**Task**
Each line below from the one containing "ATOM 187 O O" through the one containing "ATOM 198 C C" is to be given again exactly, and no line outside that span.

[Records excerpted from a collection]

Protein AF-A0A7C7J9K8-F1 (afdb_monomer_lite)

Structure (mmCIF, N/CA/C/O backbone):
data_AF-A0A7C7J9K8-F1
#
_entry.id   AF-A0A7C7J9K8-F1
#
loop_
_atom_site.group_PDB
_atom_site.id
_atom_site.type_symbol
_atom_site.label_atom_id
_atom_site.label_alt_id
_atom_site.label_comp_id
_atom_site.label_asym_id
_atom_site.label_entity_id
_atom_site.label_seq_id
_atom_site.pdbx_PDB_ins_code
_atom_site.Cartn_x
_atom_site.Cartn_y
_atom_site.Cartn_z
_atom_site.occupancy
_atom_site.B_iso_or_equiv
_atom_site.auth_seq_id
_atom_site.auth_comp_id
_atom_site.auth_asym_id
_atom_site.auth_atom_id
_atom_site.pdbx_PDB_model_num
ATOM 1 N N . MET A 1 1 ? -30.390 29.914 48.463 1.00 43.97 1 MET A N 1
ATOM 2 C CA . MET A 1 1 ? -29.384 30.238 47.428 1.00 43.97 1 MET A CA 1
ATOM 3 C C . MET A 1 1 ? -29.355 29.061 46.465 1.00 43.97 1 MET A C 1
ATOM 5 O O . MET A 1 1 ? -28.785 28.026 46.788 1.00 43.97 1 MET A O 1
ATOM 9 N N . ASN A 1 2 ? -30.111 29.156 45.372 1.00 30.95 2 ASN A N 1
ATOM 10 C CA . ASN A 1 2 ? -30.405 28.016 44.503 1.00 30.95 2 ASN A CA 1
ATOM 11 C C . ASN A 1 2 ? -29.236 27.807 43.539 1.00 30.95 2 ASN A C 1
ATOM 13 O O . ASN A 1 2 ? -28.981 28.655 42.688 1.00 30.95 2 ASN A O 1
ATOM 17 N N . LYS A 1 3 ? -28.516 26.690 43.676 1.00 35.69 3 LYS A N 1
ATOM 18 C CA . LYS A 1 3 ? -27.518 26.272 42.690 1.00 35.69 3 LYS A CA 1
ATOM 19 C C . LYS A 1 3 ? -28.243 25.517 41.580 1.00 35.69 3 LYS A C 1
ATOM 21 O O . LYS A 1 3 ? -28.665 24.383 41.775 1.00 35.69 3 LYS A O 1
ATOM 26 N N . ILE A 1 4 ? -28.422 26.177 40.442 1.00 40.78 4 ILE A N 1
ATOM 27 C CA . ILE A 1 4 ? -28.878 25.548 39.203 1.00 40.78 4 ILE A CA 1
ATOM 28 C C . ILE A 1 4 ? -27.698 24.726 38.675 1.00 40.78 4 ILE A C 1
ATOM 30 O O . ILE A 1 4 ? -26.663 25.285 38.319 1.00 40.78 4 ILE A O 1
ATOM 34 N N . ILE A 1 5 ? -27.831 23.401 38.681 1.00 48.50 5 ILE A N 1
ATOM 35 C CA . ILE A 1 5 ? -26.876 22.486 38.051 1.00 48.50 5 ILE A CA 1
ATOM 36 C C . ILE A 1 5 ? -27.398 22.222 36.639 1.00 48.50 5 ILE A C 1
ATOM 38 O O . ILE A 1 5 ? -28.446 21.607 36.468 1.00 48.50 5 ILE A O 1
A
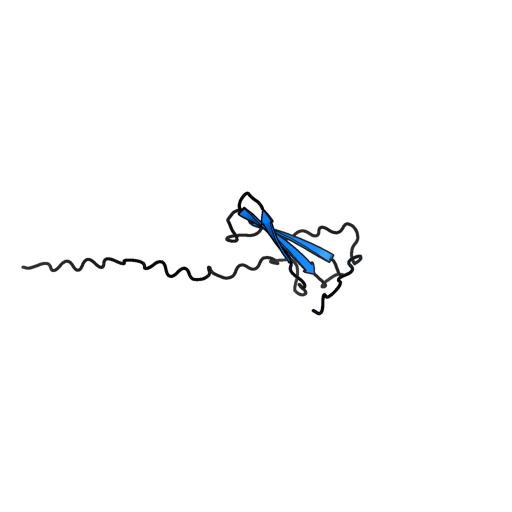TOM 42 N N . ILE A 1 6 ? -26.689 22.730 35.631 1.00 48.41 6 ILE A N 1
ATOM 43 C CA . ILE A 1 6 ? -26.963 22.439 34.221 1.00 48.41 6 ILE A CA 1
ATOM 44 C C . ILE A 1 6 ? -26.190 21.168 33.874 1.00 48.41 6 ILE A C 1
ATOM 46 O O . ILE A 1 6 ? -24.976 21.202 33.681 1.00 48.41 6 ILE A O 1
ATOM 50 N N . THR A 1 7 ? -26.879 20.032 33.822 1.00 47.09 7 THR A N 1
ATOM 51 C CA . THR A 1 7 ? -26.310 18.784 33.306 1.00 47.09 7 THR A CA 1
ATOM 52 C C . THR A 1 7 ? -26.476 18.771 31.788 1.00 47.09 7 THR A C 1
ATOM 54 O O . THR A 1 7 ? -27.569 18.534 31.280 1.00 47.09 7 THR A O 1
ATOM 57 N N . LEU A 1 8 ? -25.398 19.041 31.048 1.00 47.50 8 LEU A N 1
ATOM 58 C CA . LEU A 1 8 ? -25.339 18.794 29.606 1.00 47.50 8 LEU A CA 1
ATOM 59 C C . LEU A 1 8 ? -25.210 17.285 29.382 1.00 47.50 8 LEU A C 1
ATOM 61 O O . LEU A 1 8 ? -24.122 16.722 29.476 1.00 47.50 8 LEU A O 1
ATOM 65 N N . ILE A 1 9 ? -26.327 16.620 29.094 1.00 54.47 9 ILE A N 1
ATOM 66 C CA . ILE A 1 9 ? -26.296 15.273 28.525 1.00 54.47 9 ILE A CA 1
ATOM 67 C C . ILE A 1 9 ? -25.876 15.442 27.063 1.00 54.47 9 ILE A C 1
ATOM 69 O O . ILE A 1 9 ? -26.702 15.739 26.202 1.00 54.47 9 ILE A O 1
ATOM 73 N N . PHE A 1 10 ? -24.585 15.278 26.774 1.00 43.56 10 PHE A N 1
ATOM 74 C CA . PHE A 1 10 ? -24.128 15.032 25.408 1.00 43.56 10 PHE A CA 1
ATOM 75 C C . PHE A 1 10 ? -24.574 13.612 25.040 1.00 43.56 10 PHE A C 1
ATOM 77 O O . PHE A 1 10 ? -23.841 12.643 25.211 1.00
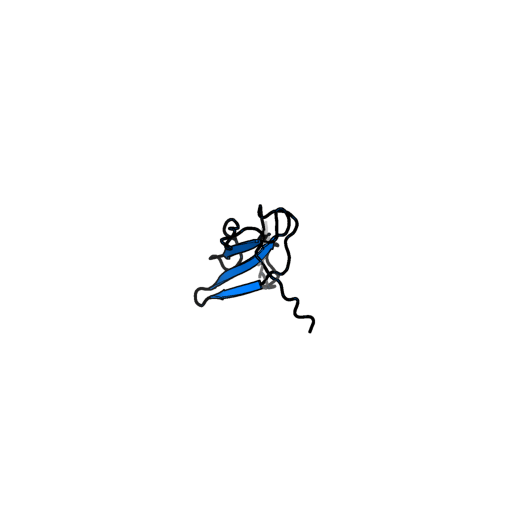 43.56 10 PHE A O 1
ATOM 84 N N . SER A 1 11 ? -25.820 13.465 24.582 1.00 45.25 11 SER A N 1
ATOM 85 C CA . SER A 1 11 ? -26.163 12.318 23.745 1.00 45.25 11 SER A CA 1
ATOM 86 C C . SER A 1 11 ? -25.399 12.520 22.448 1.00 45.25 11 SER A C 1
ATOM 88 O O . SER A 1 11 ? -25.842 13.266 21.575 1.00 45.25 11 SER A O 1
ATOM 90 N N . THR A 1 12 ? -24.213 11.925 22.339 1.00 54.22 12 THR A N 1
ATOM 91 C CA . THR A 1 12 ? -23.546 11.812 21.048 1.00 54.22 12 THR A CA 1
ATOM 92 C C . THR A 1 12 ? -24.415 10.895 20.208 1.00 54.22 12 THR A C 1
ATOM 94 O O . THR A 1 12 ? -24.340 9.672 20.306 1.00 54.22 12 THR A O 1
ATOM 97 N N . PHE A 1 13 ? -25.290 11.498 19.409 1.00 54.56 13 PHE A N 1
ATOM 98 C CA . PHE A 1 13 ? -25.756 10.864 18.193 1.00 54.56 13 PHE A CA 1
ATOM 99 C C . PHE A 1 13 ? -24.503 10.351 17.480 1.00 54.56 13 PHE A C 1
ATOM 101 O O . PHE A 1 13 ? -23.617 11.144 17.159 1.00 54.56 13 PHE A O 1
ATOM 108 N N . LEU A 1 14 ? -24.397 9.028 17.317 1.00 55.50 14 LEU A N 1
ATOM 109 C CA . LEU A 1 14 ? -23.422 8.400 16.433 1.00 55.50 14 LEU A CA 1
ATOM 110 C C . LEU A 1 14 ? -23.744 8.878 15.011 1.00 55.50 14 LEU A C 1
ATOM 112 O O . LEU A 1 14 ? -24.429 8.203 14.246 1.00 55.50 14 LEU A O 1
ATOM 116 N N . LEU A 1 15 ? -23.294 10.076 14.658 1.00 55.09 15 LEU A N 1
ATOM 117 C CA . LEU A 1 15 ? -23.030 10.385 13.270 1.00 55.09 15 LEU A CA 1
ATOM 118 C C . LEU A 1 15 ? -21.772 9.582 12.958 1.00 55.09 15 LEU A C 1
ATOM 120 O O . LEU A 1 15 ? -20.671 9.965 13.344 1.00 55.09 15 LEU A O 1
ATOM 124 N N . ALA A 1 16 ? -21.966 8.392 12.392 1.00 60.75 16 ALA A N 1
ATOM 125 C CA . ALA A 1 16 ? -20.881 7.629 11.805 1.00 60.75 16 ALA A CA 1
ATOM 126 C C . ALA A 1 16 ? -20.365 8.444 10.615 1.00 60.75 16 ALA A C 1
ATOM 128 O O . ALA A 1 16 ? -20.893 8.348 9.510 1.00 60.75 16 ALA A O 1
ATOM 129 N N . ASP A 1 17 ? -19.407 9.321 10.887 1.00 79.38 17 ASP A N 1
ATOM 130 C CA . ASP A 1 17 ? -18.626 10.002 9.869 1.00 79.38 17 ASP A CA 1
ATOM 131 C C . ASP A 1 17 ? -17.344 9.204 9.609 1.00 79.38 17 ASP A C 1
ATOM 133 O O . ASP A 1 17 ? -16.968 8.315 10.386 1.00 79.38 17 ASP A O 1
ATOM 137 N N . PHE A 1 18 ? -16.670 9.508 8.507 1.00 83.00 18 PHE A N 1
ATOM 138 C CA . PHE A 1 18 ? -15.359 8.946 8.235 1.00 83.00 18 PHE A CA 1
ATOM 139 C C . PHE A 1 18 ? -14.364 9.375 9.318 1.00 83.00 18 PHE A C 1
ATOM 141 O O . PHE A 1 18 ? -14.387 10.500 9.823 1.00 83.00 18 PHE A O 1
ATOM 148 N N . SER A 1 19 ? -13.453 8.469 9.665 1.00 84.94 19 SER A N 1
ATOM 149 C CA . SER A 1 19 ? -12.286 8.828 10.465 1.00 84.94 19 SER A CA 1
ATOM 150 C C . SER A 1 19 ? -11.404 9.829 9.713 1.00 84.94 19 SER A C 1
ATOM 152 O O . SER A 1 19 ? -11.558 10.059 8.513 1.00 84.94 19 SER A O 1
ATOM 154 N N . ALA A 1 20 ? -10.406 10.381 10.405 1.00 89.38 20 ALA A N 1
ATOM 155 C CA . ALA A 1 20 ? -9.347 11.128 9.737 1.00 89.38 20 ALA A CA 1
ATOM 156 C C . ALA A 1 20 ? -8.680 10.282 8.633 1.00 89.38 20 ALA A C 1
ATOM 158 O O . ALA A 1 20 ? -8.549 9.062 8.760 1.00 89.38 20 ALA A O 1
ATOM 159 N N . ASN A 1 21 ? -8.238 10.950 7.564 1.00 92.81 21 ASN A N 1
ATOM 160 C CA . ASN A 1 21 ? -7.526 10.305 6.465 1.00 92.81 21 ASN A CA 1
ATOM 161 C C . ASN A 1 21 ? -6.204 9.704 6.953 1.00 92.81 21 ASN A C 1
ATOM 163 O O . ASN A 1 21 ? -5.415 10.379 7.616 1.00 92.81 21 ASN A O 1
ATOM 167 N N . VAL A 1 22 ? -5.929 8.467 6.543 1.00 94.75 22 VAL A N 1
ATOM 168 C CA . VAL A 1 22 ? -4.664 7.778 6.812 1.00 94.75 22 VAL A CA 1
ATOM 169 C C . VAL A 1 22 ? -3.912 7.591 5.502 1.00 94.75 22 VAL A C 1
ATOM 171 O O . VAL A 1 22 ? -4.424 7.008 4.546 1.00 94.75 22 VAL A O 1
ATOM 174 N N . GLN A 1 23 ? -2.675 8.083 5.443 1.00 95.88 23 GLN A N 1
ATOM 175 C CA . GLN A 1 23 ? -1.821 7.885 4.277 1.00 95.88 23 GLN A CA 1
ATOM 176 C C . GLN A 1 23 ? -1.173 6.496 4.328 1.00 95.88 23 GLN A C 1
ATOM 178 O O . GLN A 1 23 ? -0.167 6.293 5.001 1.00 95.88 23 GLN A O 1
ATOM 183 N N . VAL A 1 24 ? -1.726 5.549 3.570 1.00 97.75 24 VAL A N 1
ATOM 184 C CA . VAL A 1 24 ? -1.219 4.166 3.493 1.00 97.75 24 VAL A CA 1
ATOM 185 C C . VAL A 1 24 ? 0.190 4.100 2.896 1.00 97.75 24 VAL A C 1
ATOM 187 O O . VAL A 1 24 ? 1.046 3.368 3.379 1.00 97.75 24 VAL A O 1
ATOM 190 N N . SER A 1 25 ? 0.458 4.900 1.862 1.00 96.44 25 SER A N 1
ATOM 191 C CA . SER A 1 25 ? 1.734 4.910 1.138 1.00 96.44 25 SER A CA 1
ATOM 192 C C . SER A 1 25 ? 2.808 5.778 1.810 1.00 96.44 25 SER A C 1
ATOM 194 O O . SER A 1 25 ? 3.711 6.280 1.135 1.00 96.44 25 SER A O 1
ATOM 196 N N . ALA A 1 26 ? 2.699 6.026 3.119 1.00 93.81 26 ALA A N 1
ATOM 197 C CA . ALA A 1 26 ? 3.655 6.854 3.844 1.00 93.81 26 ALA A CA 1
ATOM 198 C C . ALA A 1 26 ? 5.082 6.306 3.661 1.00 93.81 26 ALA A C 1
ATOM 200 O O . ALA A 1 26 ? 5.340 5.127 3.889 1.00 93.81 26 ALA A O 1
ATOM 201 N N . ASN A 1 27 ? 6.013 7.169 3.243 1.00 89.75 27 ASN A N 1
ATOM 202 C CA . ASN A 1 27 ? 7.406 6.824 2.915 1.00 89.75 27 ASN A CA 1
ATOM 203 C C . ASN A 1 27 ? 7.603 5.891 1.702 1.00 89.75 27 ASN A C 1
ATOM 205 O O . ASN A 1 27 ? 8.729 5.480 1.440 1.00 89.75 27 ASN A O 1
ATOM 209 N N . ALA A 1 28 ? 6.558 5.597 0.923 1.00 88.38 28 ALA A N 1
ATOM 210 C CA . ALA A 1 28 ? 6.665 4.801 -0.304 1.00 88.38 28 ALA A CA 1
ATOM 211 C C . ALA A 1 28 ? 6.974 5.646 -1.551 1.00 88.38 28 ALA A C 1
ATOM 213 O O . ALA A 1 28 ? 6.772 5.175 -2.662 1.00 88.38 28 ALA A O 1
ATOM 214 N N . GLY A 1 29 ? 7.422 6.891 -1.371 1.00 89.19 29 GLY A N 1
ATOM 215 C CA . GLY A 1 29 ? 7.626 7.851 -2.452 1.00 89.19 29 GLY A CA 1
ATOM 216 C C . GLY A 1 29 ? 6.351 8.600 -2.859 1.00 89.19 29 GLY A C 1
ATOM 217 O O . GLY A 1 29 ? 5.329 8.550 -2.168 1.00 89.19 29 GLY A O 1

**Response below**
ATOM 187 O O . VAL A 1 24 ? 1.046 3.368 3.379 1.00 97.75 24 VAL A O 1
ATOM 190 N N . SER A 1 25 ? 0.458 4.900 1.862 1.00 96.44 25 SER A N 1
ATOM 191 C CA . SER A 1 25 ? 1.734 4.910 1.138 1.00 96.44 25 SER A CA 1
ATOM 192 C C . SER A 1 25 ? 2.808 5.778 1.810 1.00 96.44 25 SER A C 1
ATOM 194 O O . SER A 1 25 ? 3.711 6.280 1.135 1.00 96.44 25 SER A O 1
ATOM 196 N N . ALA A 1 26 ? 2.699 6.026 3.119 1.00 93.81 26 ALA A N 1
ATOM 197 C CA . ALA A 1 26 ? 3.655 6.854 3.844 1.00 93.81 26 ALA A CA 1
ATOM 198 C C . ALA A 1 26 ? 5.082 6.306 3.661 1.00 93.81 26 ALA A C 1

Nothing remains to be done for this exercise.